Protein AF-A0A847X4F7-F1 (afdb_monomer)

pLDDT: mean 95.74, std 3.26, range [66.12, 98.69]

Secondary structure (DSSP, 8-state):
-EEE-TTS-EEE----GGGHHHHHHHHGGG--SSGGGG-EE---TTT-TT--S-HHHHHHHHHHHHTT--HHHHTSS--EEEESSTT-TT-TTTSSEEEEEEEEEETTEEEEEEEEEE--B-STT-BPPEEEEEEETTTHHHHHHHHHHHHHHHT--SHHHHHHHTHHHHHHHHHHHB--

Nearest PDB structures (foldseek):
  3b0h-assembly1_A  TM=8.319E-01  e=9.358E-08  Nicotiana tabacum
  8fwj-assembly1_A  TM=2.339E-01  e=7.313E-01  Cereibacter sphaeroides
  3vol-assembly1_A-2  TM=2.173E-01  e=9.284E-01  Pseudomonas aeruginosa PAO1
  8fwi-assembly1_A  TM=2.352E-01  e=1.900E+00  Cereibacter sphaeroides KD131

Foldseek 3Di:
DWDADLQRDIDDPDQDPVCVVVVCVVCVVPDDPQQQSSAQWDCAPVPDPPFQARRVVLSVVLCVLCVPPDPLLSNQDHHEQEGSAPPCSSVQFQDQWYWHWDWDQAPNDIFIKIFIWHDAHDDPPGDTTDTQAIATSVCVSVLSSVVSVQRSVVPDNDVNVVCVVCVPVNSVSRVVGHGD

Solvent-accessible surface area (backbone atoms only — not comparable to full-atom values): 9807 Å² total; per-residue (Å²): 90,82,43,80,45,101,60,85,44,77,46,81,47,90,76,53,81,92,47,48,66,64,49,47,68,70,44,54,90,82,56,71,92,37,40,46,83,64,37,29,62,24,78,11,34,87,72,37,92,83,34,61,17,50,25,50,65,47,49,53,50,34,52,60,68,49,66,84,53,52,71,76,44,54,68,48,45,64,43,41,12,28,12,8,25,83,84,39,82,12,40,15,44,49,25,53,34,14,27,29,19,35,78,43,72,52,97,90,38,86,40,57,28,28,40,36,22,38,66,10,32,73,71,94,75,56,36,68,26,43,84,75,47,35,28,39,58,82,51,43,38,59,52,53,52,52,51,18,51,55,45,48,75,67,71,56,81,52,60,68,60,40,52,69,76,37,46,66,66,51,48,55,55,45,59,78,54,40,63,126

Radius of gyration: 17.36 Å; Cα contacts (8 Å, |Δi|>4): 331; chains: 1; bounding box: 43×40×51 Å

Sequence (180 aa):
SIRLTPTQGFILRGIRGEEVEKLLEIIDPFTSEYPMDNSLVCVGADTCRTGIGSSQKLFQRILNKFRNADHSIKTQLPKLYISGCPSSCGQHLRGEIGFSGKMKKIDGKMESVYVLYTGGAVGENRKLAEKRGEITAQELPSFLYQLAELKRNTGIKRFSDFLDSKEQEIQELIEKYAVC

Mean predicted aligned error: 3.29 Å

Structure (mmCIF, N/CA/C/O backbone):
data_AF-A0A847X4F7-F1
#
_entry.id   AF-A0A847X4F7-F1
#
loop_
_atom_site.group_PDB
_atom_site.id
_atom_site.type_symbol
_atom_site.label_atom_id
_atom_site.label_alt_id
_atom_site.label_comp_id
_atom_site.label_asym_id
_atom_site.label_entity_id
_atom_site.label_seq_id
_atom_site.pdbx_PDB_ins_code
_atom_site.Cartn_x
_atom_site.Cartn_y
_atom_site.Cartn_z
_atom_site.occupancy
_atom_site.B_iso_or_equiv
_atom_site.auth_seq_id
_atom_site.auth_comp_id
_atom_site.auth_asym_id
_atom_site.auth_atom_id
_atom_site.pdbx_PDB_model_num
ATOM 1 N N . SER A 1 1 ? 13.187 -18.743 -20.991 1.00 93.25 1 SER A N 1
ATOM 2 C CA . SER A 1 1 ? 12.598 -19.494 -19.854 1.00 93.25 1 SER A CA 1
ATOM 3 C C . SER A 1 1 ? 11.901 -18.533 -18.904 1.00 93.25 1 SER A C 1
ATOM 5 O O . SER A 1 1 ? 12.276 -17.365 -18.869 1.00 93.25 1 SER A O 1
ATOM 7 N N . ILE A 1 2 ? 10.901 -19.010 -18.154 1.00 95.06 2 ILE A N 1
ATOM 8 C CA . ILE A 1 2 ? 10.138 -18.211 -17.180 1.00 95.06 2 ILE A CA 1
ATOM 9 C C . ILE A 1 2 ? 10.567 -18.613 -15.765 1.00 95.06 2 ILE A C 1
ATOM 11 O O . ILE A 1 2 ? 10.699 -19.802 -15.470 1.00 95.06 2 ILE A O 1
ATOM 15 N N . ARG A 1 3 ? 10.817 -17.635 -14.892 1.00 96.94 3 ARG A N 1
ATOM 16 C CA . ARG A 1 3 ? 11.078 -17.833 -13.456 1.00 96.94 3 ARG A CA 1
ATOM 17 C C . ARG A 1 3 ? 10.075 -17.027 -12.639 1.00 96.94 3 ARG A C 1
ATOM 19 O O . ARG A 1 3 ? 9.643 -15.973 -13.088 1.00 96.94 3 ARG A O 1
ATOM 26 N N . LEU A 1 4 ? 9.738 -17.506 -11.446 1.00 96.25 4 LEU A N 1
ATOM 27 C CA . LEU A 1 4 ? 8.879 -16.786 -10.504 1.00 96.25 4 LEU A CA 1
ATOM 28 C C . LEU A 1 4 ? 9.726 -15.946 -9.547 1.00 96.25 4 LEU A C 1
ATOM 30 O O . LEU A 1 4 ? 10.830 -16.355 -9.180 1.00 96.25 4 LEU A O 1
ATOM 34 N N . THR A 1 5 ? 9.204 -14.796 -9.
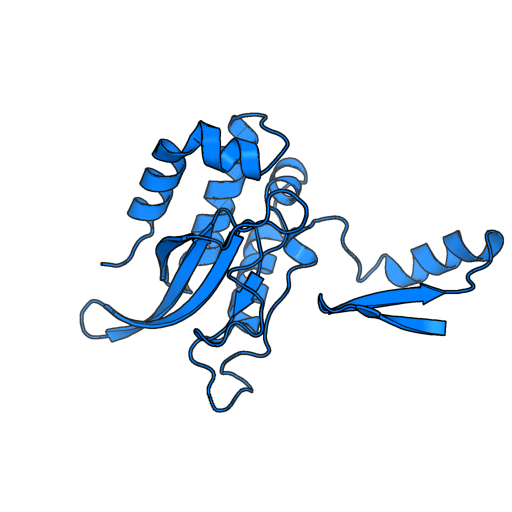124 1.00 94.06 5 THR A N 1
ATOM 35 C CA . THR A 1 5 ? 9.826 -13.970 -8.084 1.00 94.06 5 THR A CA 1
ATOM 36 C C . THR A 1 5 ? 9.181 -14.214 -6.716 1.00 94.06 5 THR A C 1
ATOM 38 O O . THR A 1 5 ? 8.003 -14.571 -6.636 1.00 94.06 5 THR A O 1
ATOM 41 N N . PRO A 1 6 ? 9.892 -13.928 -5.609 1.00 90.44 6 PRO A N 1
ATOM 42 C CA . PRO A 1 6 ? 9.312 -13.949 -4.261 1.00 90.44 6 PRO A CA 1
ATOM 43 C C . PRO A 1 6 ? 8.228 -12.884 -4.016 1.00 90.44 6 PRO A C 1
ATOM 45 O O . PRO A 1 6 ? 7.656 -12.832 -2.930 1.00 90.44 6 PRO A O 1
ATOM 48 N N . THR A 1 7 ? 7.979 -12.003 -4.989 1.00 91.12 7 THR A N 1
ATOM 49 C CA . THR A 1 7 ? 6.996 -10.913 -4.928 1.00 91.12 7 THR A CA 1
ATOM 50 C C . THR A 1 7 ? 5.885 -11.106 -5.961 1.00 91.12 7 THR A C 1
ATOM 52 O O . THR A 1 7 ? 5.421 -10.125 -6.532 1.00 91.12 7 THR A O 1
ATOM 55 N N . GLN A 1 8 ? 5.514 -12.362 -6.246 1.00 93.75 8 GLN A N 1
ATOM 56 C CA . GLN A 1 8 ? 4.407 -12.725 -7.149 1.00 93.75 8 GLN A CA 1
ATOM 57 C C . GLN A 1 8 ? 4.573 -12.229 -8.599 1.00 93.75 8 GLN A C 1
ATOM 59 O O . GLN A 1 8 ? 3.592 -12.021 -9.302 1.00 93.75 8 GLN A O 1
ATOM 64 N N . GLY A 1 
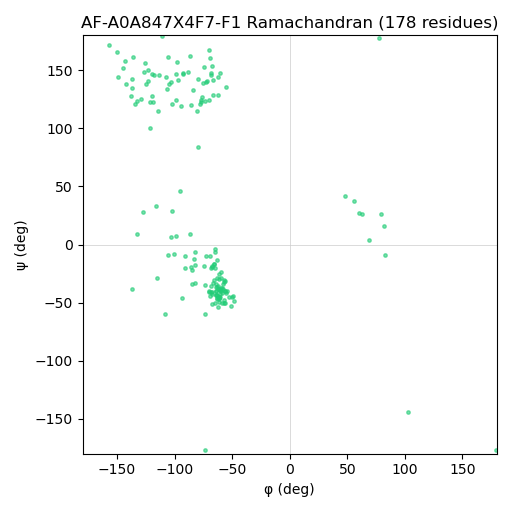9 ? 5.813 -12.050 -9.058 1.00 92.62 9 GLY A 
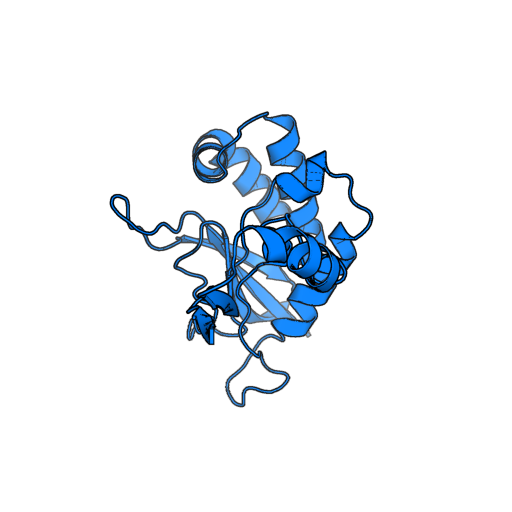N 1
ATOM 65 C CA . GLY A 1 9 ? 6.130 -11.632 -10.423 1.00 92.62 9 GLY A CA 1
ATOM 66 C C . GLY A 1 9 ? 6.788 -12.730 -11.256 1.00 92.62 9 GLY A C 1
ATOM 67 O O . GLY A 1 9 ? 7.092 -13.822 -10.766 1.00 92.62 9 GLY A O 1
ATOM 68 N N . PHE A 1 10 ? 7.078 -12.393 -12.511 1.00 93.31 10 PHE A N 1
ATOM 69 C CA . PHE A 1 10 ? 7.763 -13.258 -13.469 1.00 93.31 10 PHE A CA 1
ATOM 70 C C . PHE A 1 10 ? 9.080 -12.625 -13.938 1.00 93.31 10 PHE A C 1
ATOM 72 O O . PHE A 1 10 ? 9.182 -11.410 -14.072 1.00 93.31 10 PHE A O 1
ATOM 79 N N . ILE A 1 11 ? 10.085 -13.455 -14.218 1.00 94.50 11 ILE A N 1
ATOM 80 C CA . ILE A 1 11 ? 11.319 -13.070 -14.914 1.00 94.50 11 ILE A CA 1
ATOM 81 C C . ILE A 1 11 ? 11.405 -13.889 -16.196 1.00 94.50 11 ILE A C 1
ATOM 83 O O . ILE A 1 11 ? 11.428 -15.124 -16.156 1.00 94.50 11 ILE A O 1
ATOM 87 N N . LEU A 1 12 ? 11.501 -13.193 -17.325 1.00 93.50 12 LEU A N 1
ATOM 88 C CA . LEU A 1 12 ? 11.682 -13.784 -18.645 1.00 93.50 12 LEU A CA 1
ATOM 89 C C . LEU A 1 12 ? 13.163 -13.713 -19.029 1.00 93.50 12 LEU A C 1
ATOM 91 O O . LEU A 1 12 ? 13.777 -12.651 -18.989 1.00 93.50 12 LEU A O 1
ATOM 95 N N . ARG A 1 13 ? 13.763 -14.863 -19.357 1.00 94.50 13 ARG A N 1
ATOM 96 C CA . ARG A 1 13 ? 15.186 -14.979 -19.725 1.00 94.50 13 ARG A CA 1
ATOM 97 C C . ARG A 1 13 ? 15.368 -15.487 -21.146 1.00 94.50 13 ARG A C 1
ATOM 99 O O . ARG A 1 13 ? 14.655 -16.407 -21.554 1.00 94.50 13 ARG A O 1
ATOM 106 N N . GLY A 1 14 ? 16.420 -14.993 -21.800 1.00 94.38 14 GLY A N 1
ATOM 107 C CA . GLY A 1 14 ? 16.816 -15.407 -23.148 1.00 94.38 14 GLY A CA 1
ATOM 108 C C . GLY A 1 14 ? 15.986 -14.752 -24.248 1.00 94.38 14 GLY A C 1
ATOM 109 O O . GLY A 1 14 ? 15.824 -15.355 -25.299 1.00 94.38 14 GLY A O 1
ATOM 110 N N . ILE A 1 15 ? 15.433 -13.565 -23.979 1.00 94.31 15 ILE A N 1
ATOM 111 C CA . ILE A 1 15 ? 14.756 -12.747 -24.987 1.00 94.31 15 ILE A CA 1
ATOM 112 C C . ILE A 1 15 ? 15.836 -12.074 -25.828 1.00 94.31 15 ILE A C 1
ATOM 114 O O . ILE A 1 15 ? 16.726 -11.426 -25.267 1.00 94.31 15 ILE A O 1
ATOM 118 N N . ARG A 1 16 ? 15.794 -12.266 -27.146 1.00 95.38 16 ARG A N 1
ATOM 119 C CA . ARG A 1 16 ? 16.705 -11.570 -28.059 1.00 95.38 16 ARG A CA 1
ATOM 120 C C . ARG A 1 16 ? 16.264 -10.117 -28.206 1.00 95.38 16 ARG A C 1
ATOM 122 O O . ARG A 1 16 ? 15.085 -9.811 -28.036 1.00 95.38 16 ARG A O 1
ATOM 129 N N . GLY A 1 17 ? 17.200 -9.218 -28.504 1.00 94.19 17 GLY A N 1
ATOM 130 C CA . GLY A 1 17 ? 16.913 -7.780 -28.572 1.00 94.19 17 GLY A CA 1
ATOM 131 C C . GLY A 1 17 ? 15.787 -7.456 -29.557 1.00 94.19 17 GLY A C 1
ATOM 132 O O . GLY A 1 17 ? 14.889 -6.686 -29.236 1.00 94.19 17 GLY A O 1
ATOM 133 N N . GLU A 1 18 ? 15.771 -8.138 -30.702 1.00 95.69 18 GLU A N 1
ATOM 134 C CA . GLU A 1 18 ? 14.752 -7.991 -31.743 1.00 95.69 18 GLU A CA 1
ATOM 135 C C . GLU A 1 18 ? 13.352 -8.519 -31.358 1.00 95.69 18 GLU A C 1
ATOM 137 O O . GLU A 1 18 ? 12.385 -8.299 -32.083 1.00 95.69 18 GLU A O 1
ATOM 142 N N . GLU A 1 19 ? 13.219 -9.234 -30.236 1.00 95.94 19 GLU A N 1
ATOM 143 C CA . GLU A 1 19 ? 11.949 -9.797 -29.751 1.00 95.94 19 GLU A CA 1
ATOM 144 C C . GLU A 1 19 ? 11.310 -8.958 -28.636 1.00 95.94 19 GLU A C 1
ATOM 146 O O . GLU A 1 19 ? 10.176 -9.231 -28.241 1.00 95.94 19 GLU A O 1
ATOM 151 N N . VAL A 1 20 ? 12.017 -7.944 -28.124 1.00 94.50 20 VAL A N 1
ATOM 152 C CA . VAL A 1 20 ? 11.562 -7.138 -26.982 1.00 94.50 20 VAL A CA 1
ATOM 153 C C . VAL A 1 20 ? 10.278 -6.379 -27.305 1.00 94.50 20 VAL A C 1
ATOM 155 O O . VAL A 1 20 ? 9.347 -6.431 -26.510 1.00 94.50 20 VAL A O 1
ATOM 158 N N . GLU A 1 21 ? 10.189 -5.735 -28.469 1.00 95.12 21 GLU A N 1
ATOM 159 C CA . GLU A 1 21 ? 9.001 -4.956 -28.859 1.00 95.12 21 GLU A CA 1
ATOM 160 C C . GLU A 1 21 ? 7.747 -5.836 -28.935 1.00 95.12 21 GLU A C 1
ATOM 162 O O . GLU A 1 21 ? 6.731 -5.525 -28.320 1.00 95.12 21 GLU A O 1
ATOM 167 N N . LYS A 1 22 ? 7.858 -7.012 -29.566 1.00 95.44 22 LYS A N 1
ATOM 168 C CA . LYS A 1 22 ? 6.767 -7.999 -29.636 1.00 95.44 22 LYS A CA 1
ATOM 169 C C . LYS A 1 22 ? 6.331 -8.476 -28.255 1.00 95.44 22 LYS A C 1
ATOM 171 O O . LYS A 1 22 ? 5.151 -8.706 -28.013 1.00 95.44 22 LYS A O 1
ATOM 176 N N . LEU A 1 23 ? 7.284 -8.670 -27.345 1.00 94.38 23 LEU A N 1
ATOM 177 C CA . LEU A 1 23 ? 6.973 -9.061 -25.976 1.00 94.38 23 LEU A CA 1
ATOM 178 C C . LEU A 1 23 ? 6.245 -7.939 -25.227 1.00 94.38 23 LEU A C 1
ATOM 180 O O . LEU A 1 23 ? 5.302 -8.236 -24.498 1.00 94.38 23 LEU A O 1
ATOM 184 N N . LEU A 1 24 ? 6.665 -6.684 -25.409 1.00 93.62 24 LEU A N 1
ATOM 185 C CA . LEU A 1 24 ? 6.007 -5.527 -24.803 1.00 93.62 24 LEU A CA 1
ATOM 186 C C . LEU A 1 24 ? 4.549 -5.419 -25.263 1.00 93.62 24 LEU A C 1
ATOM 188 O O . LEU A 1 24 ? 3.674 -5.298 -24.413 1.00 93.62 24 LEU A O 1
ATOM 192 N N . GLU A 1 25 ? 4.271 -5.589 -26.557 1.00 95.12 25 GLU A N 1
ATOM 193 C CA . GLU A 1 25 ? 2.898 -5.612 -27.093 1.00 95.12 25 GLU A CA 1
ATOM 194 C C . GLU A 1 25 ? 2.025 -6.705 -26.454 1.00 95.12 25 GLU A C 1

■ **What the exercise asks**: Every line with the word "backbone" in it should be copied from the listing above.

■ **Written solution**:
Solvent-accessible surface area (backbone atoms only — not comparable to full-atom values): 9807 Å² total; per-residue (Å²): 90,82,43,80,45,101,60,85,44,77,46,81,47,90,76,53,81,92,47,48,66,64,49,47,68,70,44,54,90,82,56,71,92,37,40,46,83,64,37,29,62,24,78,11,34,87,72,37,92,83,34,61,17,50,25,50,65,47,49,53,50,34,52,60,68,49,66,84,53,52,71,76,44,54,68,48,45,64,43,41,12,28,12,8,25,83,84,39,82,12,40,15,44,49,25,53,34,14,27,29,19,35,78,43,72,52,97,90,38,86,40,57,28,28,40,36,22,38,66,10,32,73,71,94,75,56,36,68,26,43,84,75,47,35,28,39,58,82,51,43,38,59,52,53,52,52,51,18,51,55,45,48,75,67,71,56,81,52,60,68,60,40,52,69,76,37,46,66,66,51,48,55,55,45,59,78,54,40,63,126
Structure (mmCIF, N/CA/C/O backbone):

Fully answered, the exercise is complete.